**What to do**
Copy out, exactly as written, only the line containing "ATOM 241 N N" and the lines after it through the end of the records.

[Records drawn from a dataset]
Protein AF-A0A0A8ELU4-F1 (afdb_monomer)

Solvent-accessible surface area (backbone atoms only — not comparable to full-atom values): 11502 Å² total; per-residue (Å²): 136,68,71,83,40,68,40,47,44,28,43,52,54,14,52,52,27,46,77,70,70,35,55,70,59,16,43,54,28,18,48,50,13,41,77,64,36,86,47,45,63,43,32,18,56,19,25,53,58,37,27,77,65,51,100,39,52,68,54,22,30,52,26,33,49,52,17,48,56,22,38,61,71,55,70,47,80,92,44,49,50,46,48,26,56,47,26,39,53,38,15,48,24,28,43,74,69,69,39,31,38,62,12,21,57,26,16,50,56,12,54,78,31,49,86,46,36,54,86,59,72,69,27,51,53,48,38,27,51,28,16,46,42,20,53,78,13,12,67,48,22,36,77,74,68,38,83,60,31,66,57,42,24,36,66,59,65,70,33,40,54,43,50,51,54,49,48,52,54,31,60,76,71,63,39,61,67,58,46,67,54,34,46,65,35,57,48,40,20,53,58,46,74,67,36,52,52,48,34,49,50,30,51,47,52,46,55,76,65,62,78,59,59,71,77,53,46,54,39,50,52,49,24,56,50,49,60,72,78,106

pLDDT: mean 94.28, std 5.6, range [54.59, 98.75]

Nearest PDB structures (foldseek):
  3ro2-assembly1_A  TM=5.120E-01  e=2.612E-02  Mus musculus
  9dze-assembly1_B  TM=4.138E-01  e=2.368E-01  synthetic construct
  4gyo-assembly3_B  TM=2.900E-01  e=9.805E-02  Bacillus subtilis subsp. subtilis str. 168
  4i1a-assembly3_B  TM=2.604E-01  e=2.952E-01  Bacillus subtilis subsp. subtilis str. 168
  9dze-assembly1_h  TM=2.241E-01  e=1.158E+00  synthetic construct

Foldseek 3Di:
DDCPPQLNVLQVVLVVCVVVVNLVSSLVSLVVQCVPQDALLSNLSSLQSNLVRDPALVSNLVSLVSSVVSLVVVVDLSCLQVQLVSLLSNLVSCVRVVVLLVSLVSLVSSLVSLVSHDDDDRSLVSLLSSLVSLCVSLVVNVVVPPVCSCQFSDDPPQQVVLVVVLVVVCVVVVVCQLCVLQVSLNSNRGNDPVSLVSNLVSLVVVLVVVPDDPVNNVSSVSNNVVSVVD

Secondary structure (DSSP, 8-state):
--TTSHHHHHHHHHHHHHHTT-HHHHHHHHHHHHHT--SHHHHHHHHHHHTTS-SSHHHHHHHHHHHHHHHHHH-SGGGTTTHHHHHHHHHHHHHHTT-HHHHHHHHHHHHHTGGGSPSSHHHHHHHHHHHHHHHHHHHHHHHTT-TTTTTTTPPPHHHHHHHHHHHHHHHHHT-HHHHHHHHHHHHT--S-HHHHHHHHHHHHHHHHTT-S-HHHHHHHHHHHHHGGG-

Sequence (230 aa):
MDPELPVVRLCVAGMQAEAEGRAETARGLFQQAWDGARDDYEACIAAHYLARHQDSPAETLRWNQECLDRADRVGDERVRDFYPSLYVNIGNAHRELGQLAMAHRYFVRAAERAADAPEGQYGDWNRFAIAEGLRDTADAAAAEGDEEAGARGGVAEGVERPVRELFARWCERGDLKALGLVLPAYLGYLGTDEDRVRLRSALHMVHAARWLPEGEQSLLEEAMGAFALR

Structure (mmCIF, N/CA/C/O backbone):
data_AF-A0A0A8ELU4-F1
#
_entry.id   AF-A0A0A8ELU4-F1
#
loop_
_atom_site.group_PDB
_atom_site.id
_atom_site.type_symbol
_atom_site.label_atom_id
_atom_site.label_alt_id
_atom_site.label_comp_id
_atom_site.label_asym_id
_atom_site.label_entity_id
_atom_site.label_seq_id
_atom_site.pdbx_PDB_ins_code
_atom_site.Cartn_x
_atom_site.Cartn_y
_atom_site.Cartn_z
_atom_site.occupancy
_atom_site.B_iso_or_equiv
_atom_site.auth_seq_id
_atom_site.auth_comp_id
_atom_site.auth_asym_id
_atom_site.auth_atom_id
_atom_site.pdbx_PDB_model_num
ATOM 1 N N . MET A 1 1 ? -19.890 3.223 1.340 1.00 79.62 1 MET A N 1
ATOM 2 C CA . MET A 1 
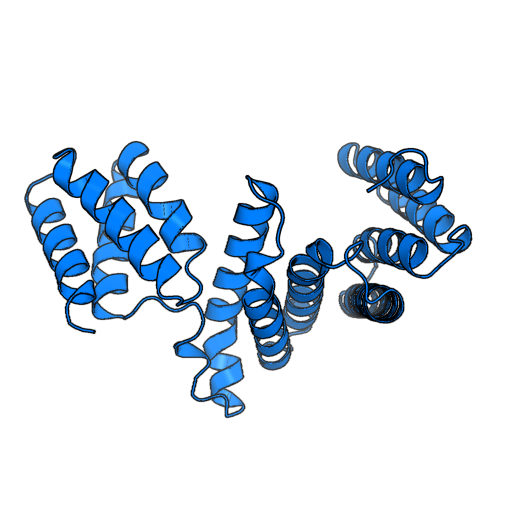1 ? -20.127 3.445 2.785 1.00 79.62 1 MET A CA 1
ATOM 3 C C . MET A 1 1 ? -21.223 4.491 2.962 1.00 79.62 1 MET A C 1
ATOM 5 O O . MET A 1 1 ? -21.204 5.471 2.226 1.0
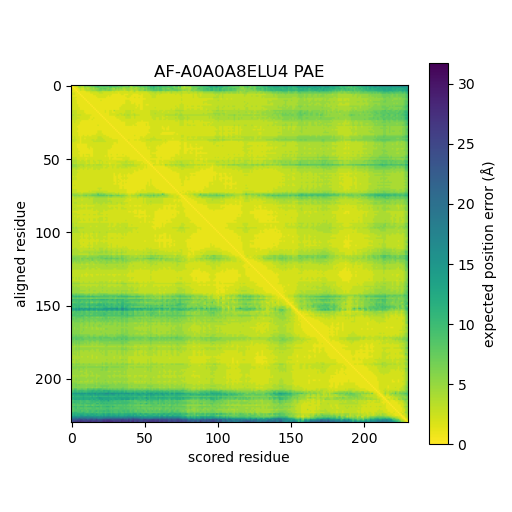0 79.62 1 MET A O 1
ATOM 9 N N . ASP A 1 2 ? -22.180 4.275 3.870 1.00 86.56 2 ASP A N 1
ATOM 10 C CA . ASP A 1 2 ? -23.280 5.218 4.145 1.00 86.56 2 ASP A CA 1
ATOM 11 C C . ASP A 1 2 ? -22.810 6.351 5.088 1.00 86.56 2 ASP A C 1
ATOM 13 O O . ASP A 1 2 ? -22.460 6.067 6.238 1.00 86.56 2 ASP A O 1
ATOM 17 N N . PRO A 1 3 ? -22.775 7.622 4.635 1.00 85.81 3 PRO A N 1
ATOM 18 C CA . PRO A 1 3 ? -22.305 8.748 5.444 1.00 85.81 3 PRO A CA 1
ATOM 19 C C . PRO A 1 3 ? -23.240 9.114 6.607 1.00 85.81 3 PRO A C 1
ATOM 21 O O . PRO A 1 3 ? -22.815 9.815 7.526 1.00 85.81 3 PRO A O 1
ATOM 24 N N . GLU A 1 4 ? -24.491 8.642 6.605 1.00 90.50 4 GLU A N 1
ATOM 25 C CA . GLU A 1 4 ? -25.468 8.956 7.652 1.00 90.50 4 GLU A CA 1
ATOM 26 C C . GLU A 1 4 ? -25.334 8.067 8.896 1.00 90.50 4 GLU A C 1
ATOM 28 O O . GLU A 1 4 ? -25.949 8.341 9.938 1.00 90.50 4 GLU A O 1
ATOM 33 N N . LEU A 1 5 ? -24.492 7.031 8.838 1.00 93.56 5 LEU A N 1
ATOM 34 C CA . LEU A 1 5 ? -24.186 6.197 9.993 1.00 93.56 5 LEU A CA 1
ATOM 35 C C . LEU A 1 5 ? -23.472 7.026 11.079 1.00 93.56 5 LEU A C 1
ATOM 37 O O . LEU A 1 5 ? -22.473 7.691 10.788 1.00 93.56 5 LEU A O 1
ATOM 41 N N . PRO A 1 6 ? -23.924 6.979 12.350 1.00 96.00 6 PRO A N 1
ATOM 42 C CA . PRO A 1 6 ? -23.286 7.720 13.440 1.00 96.00 6 PRO A CA 1
ATOM 43 C C . PRO A 1 6 ? -21.781 7.456 13.568 1.00 96.00 6 PRO A C 1
ATOM 45 O O . PRO A 1 6 ? -21.018 8.403 13.750 1.00 96.00 6 PRO A O 1
ATOM 48 N N . VAL A 1 7 ? -21.359 6.197 13.403 1.00 97.12 7 VAL A N 1
ATOM 49 C CA . VAL A 1 7 ? -19.943 5.796 13.398 1.00 97.12 7 VAL A CA 1
ATOM 50 C C . VAL A 1 7 ? -19.167 6.502 12.291 1.00 97.12 7 VAL A C 1
ATOM 52 O O . VAL A 1 7 ? -18.120 7.084 12.558 1.00 97.12 7 VAL A O 1
ATOM 55 N N . VAL A 1 8 ? -19.706 6.545 11.070 1.00 96.56 8 VAL A N 1
ATOM 56 C CA . VAL A 1 8 ? -19.045 7.200 9.933 1.00 96.56 8 VAL A CA 1
ATOM 57 C C . VAL A 1 8 ? -18.904 8.701 10.177 1.00 96.56 8 VAL A C 1
ATOM 59 O O . VAL A 1 8 ? -17.828 9.251 9.957 1.00 96.56 8 VAL A O 1
ATOM 62 N N . ARG A 1 9 ? -19.932 9.367 10.720 1.00 97.69 9 ARG A N 1
ATOM 63 C CA . ARG A 1 9 ? -19.841 10.795 11.075 1.00 97.69 9 ARG A CA 1
ATOM 64 C C . ARG A 1 9 ? -18.778 11.076 12.137 1.00 97.69 9 ARG A C 1
ATOM 66 O O . ARG A 1 9 ? -18.046 12.057 12.011 1.00 97.69 9 ARG A O 1
ATOM 73 N N . LEU A 1 10 ? -18.679 10.229 13.162 1.00 98.19 10 LEU A N 1
ATOM 74 C CA . LEU A 1 10 ? -17.640 10.346 14.190 1.00 98.19 10 LEU A CA 1
ATOM 75 C C . LEU A 1 10 ? -16.245 10.140 13.592 1.00 98.19 10 LEU A C 1
ATOM 77 O O . LEU A 1 10 ? -15.344 10.928 13.874 1.00 98.19 10 LEU A O 1
ATOM 81 N N . CYS A 1 11 ? -16.078 9.153 12.710 1.00 97.25 11 CYS A N 1
ATOM 82 C CA . CYS A 1 11 ? -14.821 8.921 12.007 1.00 97.25 11 CYS A CA 1
ATOM 83 C C . CYS A 1 11 ? -14.437 10.092 11.088 1.00 97.25 11 CYS A C 1
ATOM 85 O O . CYS A 1 11 ? -13.286 10.518 11.081 1.00 97.25 11 CYS A O 1
ATOM 87 N N . VAL A 1 12 ? -15.391 10.682 10.364 1.00 97.19 12 VAL A N 1
ATOM 88 C CA . VAL A 1 12 ? -15.148 11.882 9.544 1.00 97.19 12 VAL A CA 1
ATOM 89 C C . VAL A 1 12 ? -14.716 13.069 10.409 1.00 97.19 12 VAL A C 1
ATOM 91 O O . VAL A 1 12 ? -13.727 13.729 10.092 1.00 97.19 12 VAL A O 1
ATOM 94 N N . ALA A 1 13 ? -15.396 13.312 11.531 1.00 97.81 13 ALA A N 1
ATOM 95 C CA . ALA A 1 13 ? -15.004 14.362 12.470 1.00 97.81 13 ALA A CA 1
ATOM 96 C C . ALA A 1 13 ? -13.614 14.103 13.085 1.00 97.81 13 ALA A C 1
ATOM 98 O O . ALA A 1 13 ? -12.837 15.040 13.278 1.00 97.81 13 ALA A O 1
ATOM 99 N N . GLY A 1 14 ? -13.285 12.839 13.367 1.00 98.06 14 GLY A N 1
ATOM 100 C CA . GLY A 1 14 ? -11.968 12.429 13.852 1.00 98.06 14 GLY A CA 1
ATOM 101 C C . GLY A 1 14 ? -10.864 12.684 12.826 1.00 98.06 14 GLY A C 1
ATOM 102 O O . GLY A 1 14 ? -9.855 13.295 13.169 1.00 98.06 14 GLY A O 1
ATOM 103 N N . MET A 1 15 ? -11.091 12.340 11.553 1.00 97.06 15 MET A N 1
ATOM 104 C CA . MET A 1 15 ? -10.161 12.654 10.459 1.00 97.06 15 MET A CA 1
ATOM 105 C C . MET A 1 15 ? -9.940 14.158 10.292 1.00 97.06 15 MET A C 1
ATOM 107 O O . MET A 1 15 ? -8.823 14.605 10.037 1.00 97.06 15 MET A O 1
ATOM 111 N N . GLN A 1 16 ? -10.991 14.964 10.457 1.00 97.94 16 GLN A N 1
ATOM 112 C CA . GLN A 1 16 ? -10.840 16.415 10.434 1.00 97.94 16 GLN A CA 1
ATOM 113 C C . GLN A 1 16 ? -9.979 16.904 11.611 1.00 97.94 16 GLN A C 1
ATOM 115 O O . GLN A 1 16 ? -9.106 17.750 11.431 1.00 97.94 16 GLN A O 1
ATOM 120 N N . ALA A 1 17 ? -10.176 16.349 12.810 1.00 97.88 17 ALA A N 1
ATOM 121 C CA . ALA A 1 17 ? -9.339 16.665 13.962 1.00 97.88 17 ALA A CA 1
ATOM 122 C C . ALA A 1 17 ? -7.867 16.264 13.751 1.00 97.88 17 ALA A C 1
ATOM 124 O O . ALA A 1 17 ? -6.984 17.031 14.133 1.00 97.88 17 ALA A O 1
ATOM 125 N N . GLU A 1 18 ? -7.590 15.123 13.111 1.00 95.62 18 GLU A N 1
ATOM 126 
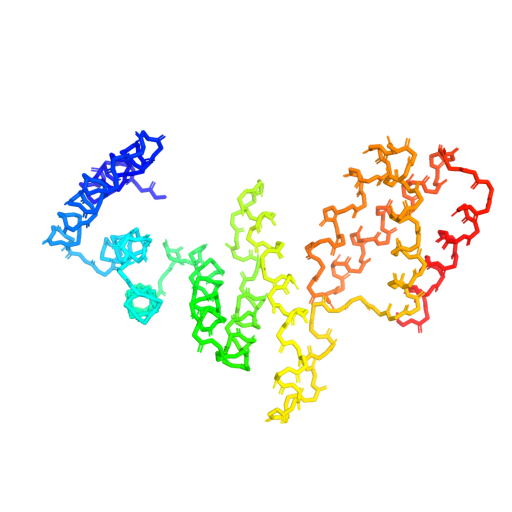C CA . GLU A 1 18 ? -6.232 14.737 12.694 1.00 95.62 18 GLU A CA 1
ATOM 127 C C . GLU A 1 18 ? -5.608 15.762 11.749 1.00 95.62 18 GLU A C 1
ATOM 129 O O . GLU A 1 18 ? -4.484 16.202 11.988 1.00 95.62 18 GLU A O 1
ATOM 134 N N . ALA A 1 19 ? -6.337 16.176 10.708 1.00 96.31 19 ALA A N 1
ATOM 135 C CA . ALA A 1 19 ? -5.857 17.156 9.734 1.00 96.31 19 ALA A CA 1
ATOM 136 C C . ALA A 1 19 ? -5.529 18.518 10.378 1.00 96.31 19 ALA A C 1
ATOM 138 O O . ALA A 1 19 ? -4.657 19.243 9.905 1.00 96.31 19 ALA A O 1
ATOM 139 N N . GLU A 1 20 ? -6.199 18.848 11.483 1.00 97.81 20 GLU A N 1
ATOM 140 C CA . GLU A 1 20 ? -5.957 20.047 12.291 1.00 97.81 20 GLU A CA 1
ATOM 141 C C . GLU A 1 20 ? -4.884 19.848 13.385 1.00 97.81 20 GLU A C 1
ATOM 143 O O . GLU A 1 20 ? -4.639 20.753 14.183 1.00 97.81 20 GLU A O 1
ATOM 148 N N . GLY A 1 21 ? -4.245 18.674 13.462 1.00 96.44 21 GLY A N 1
ATOM 149 C CA . GLY A 1 21 ? -3.206 18.357 14.450 1.00 96.44 21 GLY A CA 1
ATOM 150 C C . GLY A 1 21 ? -3.729 18.075 15.865 1.00 96.44 21 GLY A C 1
ATOM 151 O O . GLY A 1 21 ? -2.959 18.073 16.826 1.00 96.44 21 GLY A O 1
ATOM 152 N N . ARG A 1 22 ? -5.034 17.830 16.030 1.00 97.62 22 ARG A N 1
ATOM 153 C CA . ARG A 1 22 ? -5.699 17.606 17.327 1.00 97.62 22 ARG A CA 1
ATOM 154 C C . ARG A 1 22 ? -5.828 16.112 17.647 1.00 97.62 22 ARG A C 1
ATOM 156 O O . ARG A 1 22 ? -6.938 15.593 17.778 1.00 97.62 22 ARG A O 1
ATOM 163 N N . ALA A 1 23 ? -4.690 15.434 17.808 1.00 95.56 23 ALA A N 1
ATOM 164 C CA . ALA A 1 2
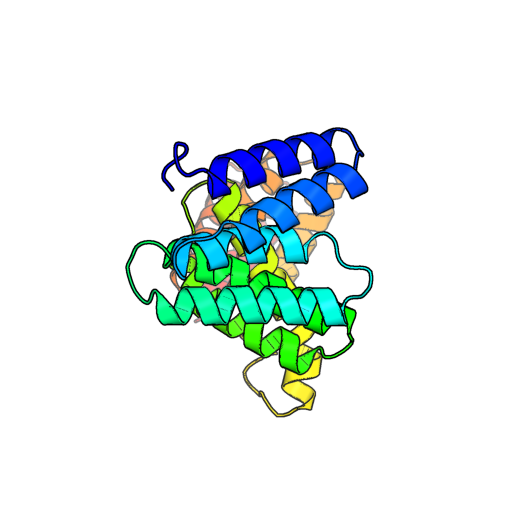3 ? -4.606 13.974 17.956 1.00 95.56 23 ALA A CA 1
ATOM 165 C C . ALA A 1 23 ? -5.491 13.393 19.080 1.00 95.56 23 ALA A C 1
ATOM 167 O O . ALA A 1 23 ? -6.240 12.449 18.839 1.00 95.56 23 ALA A O 1
ATOM 168 N N . GLU A 1 24 ? -5.491 13.988 20.278 1.00 96.31 24 GLU A N 1
ATOM 169 C CA . GLU A 1 24 ? -6.336 13.508 21.389 1.00 96.31 24 GLU A CA 1
ATOM 170 C C . GLU A 1 24 ? -7.833 13.645 21.095 1.00 96.31 24 GLU A C 1
ATOM 172 O O . GLU A 1 24 ? -8.635 12.788 21.468 1.00 96.31 24 GLU A O 1
ATOM 177 N N . THR A 1 25 ? -8.232 14.710 20.388 1.00 97.88 25 THR A N 1
ATOM 178 C CA . THR A 1 25 ? -9.634 14.865 19.980 1.00 97.88 25 THR A CA 1
ATOM 179 C C . THR A 1 25 ? -10.020 13.813 18.948 1.00 97.88 25 THR A C 1
ATOM 181 O O . THR A 1 25 ? -11.102 13.240 19.054 1.00 97.88 25 THR A O 1
ATOM 184 N N . ALA A 1 26 ? -9.145 13.539 17.978 1.00 98.12 26 ALA A N 1
ATOM 185 C CA . ALA A 1 26 ? -9.372 12.495 16.987 1.00 98.12 26 ALA A CA 1
ATOM 186 C C . ALA A 1 26 ? -9.548 11.126 17.654 1.00 98.12 26 ALA A C 1
ATOM 188 O O . ALA A 1 26 ? -10.576 10.476 17.466 1.00 98.12 26 ALA A O 1
ATOM 189 N N . ARG A 1 27 ? -8.617 10.748 18.539 1.00 97.31 27 ARG A N 1
ATOM 190 C CA . ARG A 1 27 ? -8.693 9.509 19.320 1.00 97.31 27 ARG A CA 1
ATOM 191 C C . ARG A 1 27 ? -9.993 9.407 20.119 1.00 97.31 27 ARG A C 1
ATOM 193 O O . ARG A 1 27 ? -10.648 8.370 20.082 1.00 97.31 27 ARG A O 1
ATOM 200 N N . GLY A 1 28 ? -10.402 10.482 20.796 1.00 98.19 28 GLY A N 1
ATOM 201 C CA . GLY A 1 28 ? -11.657 10.517 21.551 1.00 98.19 28 GLY A CA 1
ATOM 202 C C . GLY A 1 28 ? -12.907 10.331 20.681 1.00 98.19 28 GLY A C 1
ATOM 203 O O . GLY A 1 28 ? -13.868 9.702 21.121 1.00 98.19 28 GLY A O 1
ATOM 204 N N . LEU A 1 29 ? -12.905 10.845 19.447 1.00 98.56 29 LEU A N 1
ATOM 205 C CA . LEU A 1 29 ? -13.998 10.656 18.485 1.00 98.56 29 LEU A CA 1
ATOM 206 C C . LEU A 1 29 ? -14.035 9.223 17.942 1.00 98.56 29 LEU A C 1
ATOM 208 O O . LEU A 1 29 ? -15.109 8.629 17.865 1.00 98.56 29 LEU A O 1
ATOM 212 N N . PHE A 1 30 ? -12.878 8.641 17.628 1.00 98.31 30 PHE A N 1
ATOM 213 C CA . PHE A 1 30 ? -12.787 7.246 17.193 1.00 98.31 30 PHE A CA 1
ATOM 214 C C . PHE A 1 30 ? -13.179 6.267 18.303 1.00 98.31 30 PHE A C 1
ATOM 216 O O . PHE A 1 30 ? -13.873 5.290 18.033 1.00 98.31 30 PHE A O 1
ATOM 223 N N . GLN A 1 31 ? -12.828 6.560 19.559 1.00 98.38 31 GLN A N 1
ATOM 224 C CA . GLN A 1 31 ? -13.274 5.766 20.705 1.00 98.38 31 GLN A CA 1
ATOM 225 C C . GLN A 1 31 ? -14.799 5.817 20.869 1.00 98.38 31 GLN A C 1
ATOM 227 O O . GLN A 1 31 ? -15.426 4.779 21.043 1.00 98.38 31 GLN A O 1
ATOM 232 N N . GLN A 1 32 ? -15.417 6.996 20.733 1.00 98.44 32 GLN A N 1
ATOM 233 C CA . GLN A 1 32 ? -16.882 7.113 20.740 1.00 98.44 32 GLN A CA 1
ATOM 234 C C . GLN A 1 32 ? -17.530 6.339 19.587 1.00 98.44 32 GLN A C 1
ATOM 236 O O . GLN A 1 32 ? -18.605 5.768 19.759 1.00 98.44 32 GLN A O 1
ATOM 241 N N . ALA A 1 33 ? -16.887 6.313 18.415 1.00 98.38 33 ALA A N 1
ATOM 242 C CA . ALA A 1 33 ? -17.356 5.533 17.277 1.00 98.38 33 ALA A CA 1
ATOM 243 C C . ALA A 1 33 ? -17.319 4.029 17.585 1.00 98.38 33 ALA A C 1
ATOM 245 O O . ALA A 1 33 ? -18.275 3.322 17.284 1.00 98.38 33 ALA A O 1
ATOM 246 N N . TRP A 1 34 ? -16.251 3.559 18.233 1.00 98.38 34 TRP A N 1
ATOM 247 C CA . TRP A 1 34 ? -16.112 2.170 18.666 1.00 98.38 34 TRP A CA 1
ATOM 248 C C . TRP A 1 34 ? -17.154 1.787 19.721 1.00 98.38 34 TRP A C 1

**Solution to this problem**
ATOM 241 N N . ALA A 1 33 ? -16.887 6.313 18.415 1.00 98.38 33 ALA A N 1
ATOM 242 C CA . ALA A 1 33 ? -17.356 5.533 17.277 1.00 98.38 33 ALA A CA 1
ATOM 243 C C . ALA A 1 33 ? -17.319 4.029 17.585 1.00 98.38 33 ALA A C 1
ATOM 245 O O . ALA A 1 33 ? -18.275 3.322 17.284 1.00 98.38 33 ALA A O 1
ATOM 246 N N . TRP A 1 34 ? -16.251 3.559 18.233 1.00 98.38 34 TRP A N 1
ATOM 247 C CA . TRP A 1 34 ? -16.112 2.170 18.666 1.00 98.38 34 TRP A CA 1
ATOM 248 C C . TRP A 1 34 ? -17.154 1.787 19.721 1.00 98.38 34 TRP A C 1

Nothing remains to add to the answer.